● EXERCISE
In the entries that follow, the first line to write out is the one containing "ATOM 211 N N", and the last is the one containing "ATOM 215 O O". Reproduce that stretch exactly, with nothing before or after it.

● DATASET EXCERPTS

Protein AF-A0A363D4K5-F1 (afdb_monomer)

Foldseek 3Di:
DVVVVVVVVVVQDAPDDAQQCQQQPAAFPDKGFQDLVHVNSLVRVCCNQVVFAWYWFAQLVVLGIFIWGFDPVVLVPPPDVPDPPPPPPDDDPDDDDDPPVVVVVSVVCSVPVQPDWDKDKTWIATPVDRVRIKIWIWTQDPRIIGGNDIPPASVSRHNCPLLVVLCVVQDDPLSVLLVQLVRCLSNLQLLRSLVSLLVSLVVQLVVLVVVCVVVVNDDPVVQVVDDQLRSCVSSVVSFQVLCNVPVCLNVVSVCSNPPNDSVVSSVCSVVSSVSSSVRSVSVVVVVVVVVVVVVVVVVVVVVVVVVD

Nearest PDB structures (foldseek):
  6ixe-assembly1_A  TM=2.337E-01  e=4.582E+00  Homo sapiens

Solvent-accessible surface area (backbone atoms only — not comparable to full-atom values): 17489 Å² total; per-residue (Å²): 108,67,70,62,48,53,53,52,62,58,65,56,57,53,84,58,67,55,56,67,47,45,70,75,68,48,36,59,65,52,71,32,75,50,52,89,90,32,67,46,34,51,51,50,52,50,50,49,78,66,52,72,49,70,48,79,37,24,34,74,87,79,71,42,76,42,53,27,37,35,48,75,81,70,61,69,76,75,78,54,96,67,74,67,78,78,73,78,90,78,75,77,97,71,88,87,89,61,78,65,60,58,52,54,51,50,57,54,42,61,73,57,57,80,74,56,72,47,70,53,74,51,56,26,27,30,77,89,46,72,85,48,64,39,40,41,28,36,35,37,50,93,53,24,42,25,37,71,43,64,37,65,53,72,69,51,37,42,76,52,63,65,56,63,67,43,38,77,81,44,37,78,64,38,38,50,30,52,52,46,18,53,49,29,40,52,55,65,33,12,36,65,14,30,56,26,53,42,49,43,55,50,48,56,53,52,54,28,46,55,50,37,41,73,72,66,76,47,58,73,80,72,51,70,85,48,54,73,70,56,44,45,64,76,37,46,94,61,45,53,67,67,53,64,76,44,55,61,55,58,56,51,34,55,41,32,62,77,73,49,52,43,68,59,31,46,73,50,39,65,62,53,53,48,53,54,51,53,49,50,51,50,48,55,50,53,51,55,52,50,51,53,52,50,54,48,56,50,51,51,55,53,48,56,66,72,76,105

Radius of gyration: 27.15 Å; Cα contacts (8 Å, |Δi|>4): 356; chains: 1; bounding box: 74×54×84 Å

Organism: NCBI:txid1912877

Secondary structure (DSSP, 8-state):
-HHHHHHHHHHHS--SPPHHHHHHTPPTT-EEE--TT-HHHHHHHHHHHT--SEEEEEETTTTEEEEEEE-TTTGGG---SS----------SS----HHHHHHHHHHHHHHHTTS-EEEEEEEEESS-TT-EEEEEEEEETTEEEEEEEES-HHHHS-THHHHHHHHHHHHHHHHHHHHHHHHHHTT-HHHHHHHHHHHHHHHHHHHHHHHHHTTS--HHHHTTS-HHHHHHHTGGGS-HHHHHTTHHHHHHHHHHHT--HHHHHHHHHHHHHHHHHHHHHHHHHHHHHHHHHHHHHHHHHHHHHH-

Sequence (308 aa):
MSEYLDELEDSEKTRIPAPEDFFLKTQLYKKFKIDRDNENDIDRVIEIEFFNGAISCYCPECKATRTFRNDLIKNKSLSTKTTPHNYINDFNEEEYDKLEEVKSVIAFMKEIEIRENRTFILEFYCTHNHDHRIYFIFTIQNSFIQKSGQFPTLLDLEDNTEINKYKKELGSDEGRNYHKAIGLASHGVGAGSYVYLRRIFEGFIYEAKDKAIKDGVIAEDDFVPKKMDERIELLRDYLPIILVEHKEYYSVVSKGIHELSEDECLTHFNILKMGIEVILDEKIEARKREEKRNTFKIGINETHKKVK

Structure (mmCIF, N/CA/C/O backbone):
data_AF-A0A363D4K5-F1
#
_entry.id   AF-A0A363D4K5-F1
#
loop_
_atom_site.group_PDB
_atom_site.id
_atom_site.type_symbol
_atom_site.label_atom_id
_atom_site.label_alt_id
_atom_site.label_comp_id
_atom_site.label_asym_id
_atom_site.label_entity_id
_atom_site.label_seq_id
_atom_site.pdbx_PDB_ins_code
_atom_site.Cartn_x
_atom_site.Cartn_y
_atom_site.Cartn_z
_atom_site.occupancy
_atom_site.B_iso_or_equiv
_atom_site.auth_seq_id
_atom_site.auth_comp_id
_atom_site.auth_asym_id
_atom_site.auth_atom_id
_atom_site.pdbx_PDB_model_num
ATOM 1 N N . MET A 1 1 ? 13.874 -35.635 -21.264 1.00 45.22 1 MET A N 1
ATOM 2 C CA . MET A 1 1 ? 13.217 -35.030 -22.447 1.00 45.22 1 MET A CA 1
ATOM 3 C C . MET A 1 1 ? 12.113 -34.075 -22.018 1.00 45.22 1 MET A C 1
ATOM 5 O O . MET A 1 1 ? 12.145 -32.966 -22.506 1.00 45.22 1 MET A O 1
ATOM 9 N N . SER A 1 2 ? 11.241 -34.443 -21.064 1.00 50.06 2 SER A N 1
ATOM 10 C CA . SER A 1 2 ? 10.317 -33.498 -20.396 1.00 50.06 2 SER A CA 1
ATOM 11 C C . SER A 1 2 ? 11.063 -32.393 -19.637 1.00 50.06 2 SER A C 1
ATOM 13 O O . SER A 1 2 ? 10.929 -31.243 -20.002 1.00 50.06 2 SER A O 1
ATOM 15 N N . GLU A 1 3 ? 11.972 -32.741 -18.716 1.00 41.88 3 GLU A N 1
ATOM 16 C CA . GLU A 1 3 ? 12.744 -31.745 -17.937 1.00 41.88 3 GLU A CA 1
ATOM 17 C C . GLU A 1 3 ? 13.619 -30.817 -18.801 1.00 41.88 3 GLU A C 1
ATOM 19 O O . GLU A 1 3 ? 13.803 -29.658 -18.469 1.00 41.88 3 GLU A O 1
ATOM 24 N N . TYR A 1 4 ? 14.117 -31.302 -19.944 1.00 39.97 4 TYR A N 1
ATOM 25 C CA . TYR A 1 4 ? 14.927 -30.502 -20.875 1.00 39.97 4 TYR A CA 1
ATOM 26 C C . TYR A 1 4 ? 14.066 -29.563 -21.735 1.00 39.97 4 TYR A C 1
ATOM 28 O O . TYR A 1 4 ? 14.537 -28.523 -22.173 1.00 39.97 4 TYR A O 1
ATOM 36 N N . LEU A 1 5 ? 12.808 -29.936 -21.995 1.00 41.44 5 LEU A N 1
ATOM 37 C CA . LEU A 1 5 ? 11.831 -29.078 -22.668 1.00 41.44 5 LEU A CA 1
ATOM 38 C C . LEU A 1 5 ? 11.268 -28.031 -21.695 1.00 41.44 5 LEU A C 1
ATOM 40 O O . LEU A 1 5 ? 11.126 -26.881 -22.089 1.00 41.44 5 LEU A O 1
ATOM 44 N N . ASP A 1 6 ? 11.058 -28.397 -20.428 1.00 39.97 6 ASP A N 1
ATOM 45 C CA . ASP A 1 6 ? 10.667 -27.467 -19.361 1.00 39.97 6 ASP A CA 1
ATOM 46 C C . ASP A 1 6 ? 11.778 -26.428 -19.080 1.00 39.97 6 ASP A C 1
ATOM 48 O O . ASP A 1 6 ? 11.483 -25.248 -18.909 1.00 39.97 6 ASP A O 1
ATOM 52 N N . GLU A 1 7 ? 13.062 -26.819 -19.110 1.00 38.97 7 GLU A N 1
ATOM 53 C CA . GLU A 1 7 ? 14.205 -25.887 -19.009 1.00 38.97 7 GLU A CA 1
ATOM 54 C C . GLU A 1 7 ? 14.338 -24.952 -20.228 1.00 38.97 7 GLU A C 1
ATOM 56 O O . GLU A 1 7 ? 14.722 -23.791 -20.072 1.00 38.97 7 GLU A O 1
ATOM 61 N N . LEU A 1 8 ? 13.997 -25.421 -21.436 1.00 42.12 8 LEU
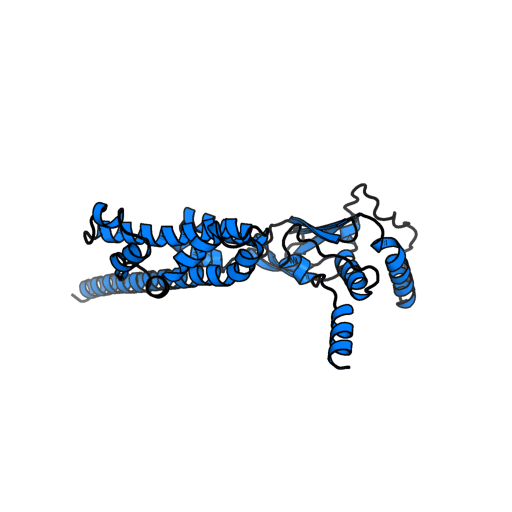 A N 1
ATOM 62 C CA . LEU A 1 8 ? 13.978 -24.589 -22.645 1.00 42.12 8 LEU A CA 1
ATOM 63 C C . LEU A 1 8 ? 12.812 -23.585 -22.614 1.00 42.12 8 LEU A C 1
ATOM 65 O O . LEU A 1 8 ? 13.025 -22.409 -22.909 1.00 42.12 8 LEU A O 1
ATOM 69 N N . GLU A 1 9 ? 11.621 -23.998 -22.168 1.00 45.72 9 GLU A N 1
ATOM 70 C CA . GLU A 1 9 ? 10.459 -23.108 -22.005 1.00 45.72 9 GLU A CA 1
ATOM 71 C C . GLU A 1 9 ? 10.646 -22.041 -20.909 1.00 45.72 9 GLU A C 1
ATOM 73 O O . GLU A 1 9 ? 10.041 -20.967 -20.979 1.00 45.72 9 GLU A O 1
ATOM 78 N N . ASP A 1 10 ? 11.465 -22.311 -19.887 1.00 49.34 10 ASP A N 1
ATOM 79 C CA . ASP A 1 10 ? 11.768 -21.353 -18.813 1.00 49.34 10 ASP A CA 1
ATOM 80 C C . ASP A 1 10 ? 12.918 -20.395 -19.183 1.00 49.34 10 ASP A C 1
ATOM 82 O O . ASP A 1 10 ? 13.002 -19.286 -18.651 1.00 49.34 10 ASP A O 1
ATOM 86 N N . SER A 1 11 ? 13.772 -20.785 -20.141 1.00 49.16 11 SER A N 1
ATOM 87 C CA . SER A 1 11 ? 14.869 -19.954 -20.662 1.00 49.16 11 SER A CA 1
ATOM 88 C C . SER A 1 11 ? 14.401 -18.811 -21.569 1.00 49.16 11 SER A C 1
ATOM 90 O O . SER A 1 11 ? 15.049 -17.766 -21.630 1.00 49.16 11 SER A O 1
ATOM 92 N N . GLU A 1 12 ? 13.246 -18.971 -22.220 1.00 54.53 12 GLU A N 1
ATOM 93 C CA . GLU A 1 12 ? 12.663 -17.945 -23.086 1.00 54.53 12 GLU A CA 1
ATOM 94 C C . GLU A 1 12 ? 11.793 -16.940 -22.314 1.00 54.53 12 GLU A C 1
ATOM 96 O O . GLU A 1 12 ? 11.633 -15.805 -22.756 1.00 54.53 12 GLU A O 1
ATOM 101 N N . LYS A 1 13 ? 11.252 -17.269 -21.136 1.00 66.56 13 LYS A N 1
ATOM 102 C CA . LYS A 1 13 ? 10.350 -16.356 -20.410 1.00 66.56 13 LYS A CA 1
ATOM 103 C C . LYS A 1 13 ? 11.088 -15.141 -19.845 1.00 66.56 13 LYS A C 1
ATOM 105 O O . LYS A 1 13 ? 11.968 -15.264 -18.994 1.00 66.56 13 LYS A O 1
ATOM 110 N N . THR A 1 14 ? 10.664 -13.944 -20.258 1.00 76.38 14 THR A N 1
ATOM 111 C CA . THR A 1 14 ? 11.177 -12.697 -19.679 1.00 76.38 14 THR A CA 1
ATOM 112 C C . THR A 1 14 ? 10.820 -12.585 -18.198 1.00 76.38 14 THR A C 1
ATOM 114 O O . THR A 1 14 ? 9.681 -12.821 -17.785 1.00 76.38 14 THR A O 1
ATOM 117 N N . ARG A 1 15 ? 11.797 -12.183 -17.380 1.00 84.62 15 ARG A N 1
ATOM 118 C CA . ARG A 1 15 ? 11.586 -11.874 -15.952 1.00 84.62 15 ARG A CA 1
ATOM 119 C C . ARG A 1 15 ? 11.194 -10.414 -15.725 1.00 84.62 15 ARG A C 1
ATOM 121 O O . ARG A 1 15 ? 10.921 -10.020 -14.590 1.00 84.62 15 ARG A O 1
ATOM 128 N N . ILE A 1 16 ? 11.197 -9.607 -16.785 1.00 90.88 16 ILE A N 1
ATOM 129 C CA . ILE A 1 16 ? 10.844 -8.194 -16.748 1.00 90.88 16 ILE A CA 1
ATOM 130 C C . ILE A 1 16 ? 9.305 -8.085 -16.755 1.00 90.88 16 ILE A C 1
ATOM 132 O O . ILE A 1 16 ? 8.657 -8.668 -17.628 1.00 90.88 16 ILE A O 1
ATOM 136 N N . PRO A 1 17 ? 8.680 -7.359 -15.805 1.00 91.19 17 PRO A N 1
ATOM 137 C CA . PRO A 1 17 ? 7.225 -7.239 -15.725 1.00 91.19 17 PRO A CA 1
ATOM 138 C C . PRO A 1 17 ? 6.629 -6.636 -16.996 1.00 91.19 17 PRO A C 1
ATOM 140 O O . PRO A 1 17 ? 7.288 -5.849 -17.672 1.00 91.19 17 PRO A O 1
ATOM 143 N N . ALA A 1 18 ? 5.372 -6.967 -17.296 1.00 92.31 18 ALA A N 1
ATOM 144 C CA . ALA A 1 18 ? 4.625 -6.294 -18.358 1.00 92.31 18 ALA A CA 1
ATOM 145 C C . ALA A 1 18 ? 4.507 -4.787 -18.058 1.00 92.31 18 ALA A C 1
ATOM 147 O O . ALA A 1 18 ? 4.547 -4.418 -16.879 1.00 92.31 18 ALA A O 1
ATOM 148 N N . PRO A 1 19 ? 4.335 -3.912 -19.067 1.00 91.56 19 PRO A N 1
ATOM 149 C CA . PRO A 1 19 ? 4.357 -2.464 -18.862 1.00 91.56 19 PRO A CA 1
ATOM 150 C C . PRO A 1 19 ? 3.435 -1.987 -17.735 1.00 91.56 19 PRO A C 1
ATOM 152 O O . PRO A 1 19 ? 3.901 -1.331 -16.808 1.00 91.56 19 PRO A O 1
ATOM 155 N N . GLU A 1 20 ? 2.159 -2.392 -17.731 1.00 89.69 20 GLU A N 1
ATOM 156 C CA . GLU A 1 20 ? 1.209 -2.006 -16.675 1.00 89.69 20 GLU A CA 1
ATOM 157 C C . GLU A 1 20 ? 1.662 -2.445 -15.275 1.00 89.69 20 GLU A C 1
ATOM 159 O O . GLU A 1 20 ? 1.589 -1.663 -14.325 1.00 89.69 20 GLU A O 1
ATOM 164 N N . ASP A 1 21 ? 2.187 -3.664 -15.142 1.00 87.06 21 ASP A N 1
ATOM 165 C CA . ASP A 1 21 ? 2.712 -4.177 -13.875 1.00 87.06 21 ASP A CA 1
ATOM 166 C C . ASP A 1 21 ? 3.994 -3.442 -13.458 1.00 87.06 21 ASP A C 1
ATOM 168 O O . ASP A 1 21 ? 4.225 -3.187 -12.271 1.00 87.06 21 ASP A O 1
ATOM 172 N N . PHE A 1 22 ? 4.830 -3.038 -14.414 1.00 92.88 22 PHE A N 1
ATOM 173 C CA . PHE A 1 22 ? 6.006 -2.217 -14.139 1.00 92.88 22 PHE A CA 1
ATOM 174 C C . PHE A 1 22 ? 5.597 -0.815 -13.656 1.00 92.88 22 PHE A C 1
ATOM 176 O O . PHE A 1 22 ? 6.141 -0.277 -12.686 1.00 92.88 22 PHE A O 1
ATOM 183 N N . PHE A 1 23 ? 4.578 -0.232 -14.277 1.00 91.94 23 PHE A N 1
ATOM 184 C CA . PHE A 1 23 ? 4.075 1.094 -13.938 1.00 91.94 23 PHE A CA 1
ATOM 185 C C . PHE A 1 23 ? 3.401 1.099 -12.563 1.00 91.94 23 PHE A C 1
ATOM 187 O O . PHE A 1 23 ? 3.799 1.871 -11.685 1.00 91.94 23 PHE A O 1
ATOM 194 N N . LEU A 1 24 ? 2.446 0.192 -12.350 1.00 88.19 24 LEU A N 1
ATOM 195 C CA . LEU A 1 24 ? 1.470 0.264 -11.261 1.00 88.19 24 LEU A CA 1
ATOM 196 C C . LEU A 1 24 ? 1.683 -0.744 -10.127 1.00 88.19 24 LEU A C 1
ATOM 198 O O . LEU A 1 24 ? 1.026 -0.622 -9.101 1.00 88.19 24 LEU A O 1
ATOM 202 N N . LYS A 1 25 ? 2.584 -1.723 -10.269 1.00 82.44 25 LYS A N 1
ATOM 203 C CA . LYS A 1 25 ? 2.822 -2.738 -9.218 1.00 82.44 25 LYS A CA 1
ATOM 204 C C . LYS A 1 25 ? 4.281 -2.851 -8.797 1.00 82.44 25 LYS A C 1
ATOM 206 O O . LYS A 1 25 ? 4.586 -3.301 -7.695 1.00 82.44 25 LYS A O 1
ATOM 211 N N . THR A 1 26 ? 5.202 -2.455 -9.668 1.00 84.19 26 THR A N 1
ATOM 212 C CA . THR A 1 26 ? 6.634 -2.570 -9.399 1.00 84.19 26 THR A CA 1
ATOM 213 C C . THR A 1 26 ? 7.125 -1.411 -8.542 1.00 84.19 26 THR A C 1
ATOM 215 O O . THR A 1 26 ? 6.777 -0.252 -8.758 1.00 84.19 26 THR A O 1
ATOM 218 N N . GLN A 1 27 ? 7.962 -1.731 -7.564 1.00 80.31 27 GLN A N 1
ATOM 219 C CA . GLN A 1 27 ? 8.530 -0.782 -6.614 1.00 80.31 27 GLN A CA 1
ATOM 220 C C . GLN A 1 27 ? 9.663 0.029 -7.252 1.00 80.31 27 GLN A C 1
ATOM 222 O O . GLN A 1 27 ? 10.298 -0.410 -8.216 1.00 80.31 27 GLN A O 1
ATOM 227 N N . LEU A 1 28 ? 9.952 1.206 -6.694 1.00 85.06 28 LEU A N 1
ATOM 228 C CA . LEU A 1 28 ? 11.132 1.970 -7.103 1.00 85.06 28 LEU A CA 1
ATOM 229 C C . LEU A 1 28 ? 12.418 1.187 -6.805 1.00 85.06 28 LEU A C 1
ATOM 231 O O . LEU A 1 28 ? 12.524 0.520 -5.782 1.00 85.06 28 LEU A O 1
ATOM 235 N N . TYR A 1 29 ? 13.397 1.294 -7.702 1.00 86.06 29 TYR A N 1
ATOM 236 C CA . TYR A 1 29 ? 14.734 0.693 -7.610 1.00 86.06 29 TYR A CA 1
ATOM 237 C C . TYR A 1 29 ? 14.794 -0.841 -7.611 1.00 86.06 29 TYR A C 1
ATOM 239 O O . TYR A 1 29 ? 15.892 -1.398 -7.543 1.00 86.06 29 TYR A O 1
ATOM 247 N N . LYS A 1 30 ? 13.661 -1.542 -7.753 1.00 86.31 30 LYS A N 1
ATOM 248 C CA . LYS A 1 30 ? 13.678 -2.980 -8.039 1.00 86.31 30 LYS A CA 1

● YOUR RESPONSE
ATOM 211 N N . THR A 1 26 ? 5.202 -2.455 -9.668 1.00 84.19 26 THR A N 1
ATOM 212 C CA . THR A 1 26 ? 6.634 -2.570 -9.399 1.00 84.19 26 THR A CA 1
ATOM 213 C C . THR A 1 26 ? 7.125 -1.411 -8.542 1.00 84.19 26 THR A C 1
ATOM 215 O O . THR A 1 26 ? 6.777 -0.252 -8.758 1.00 84.19 26 THR A O 1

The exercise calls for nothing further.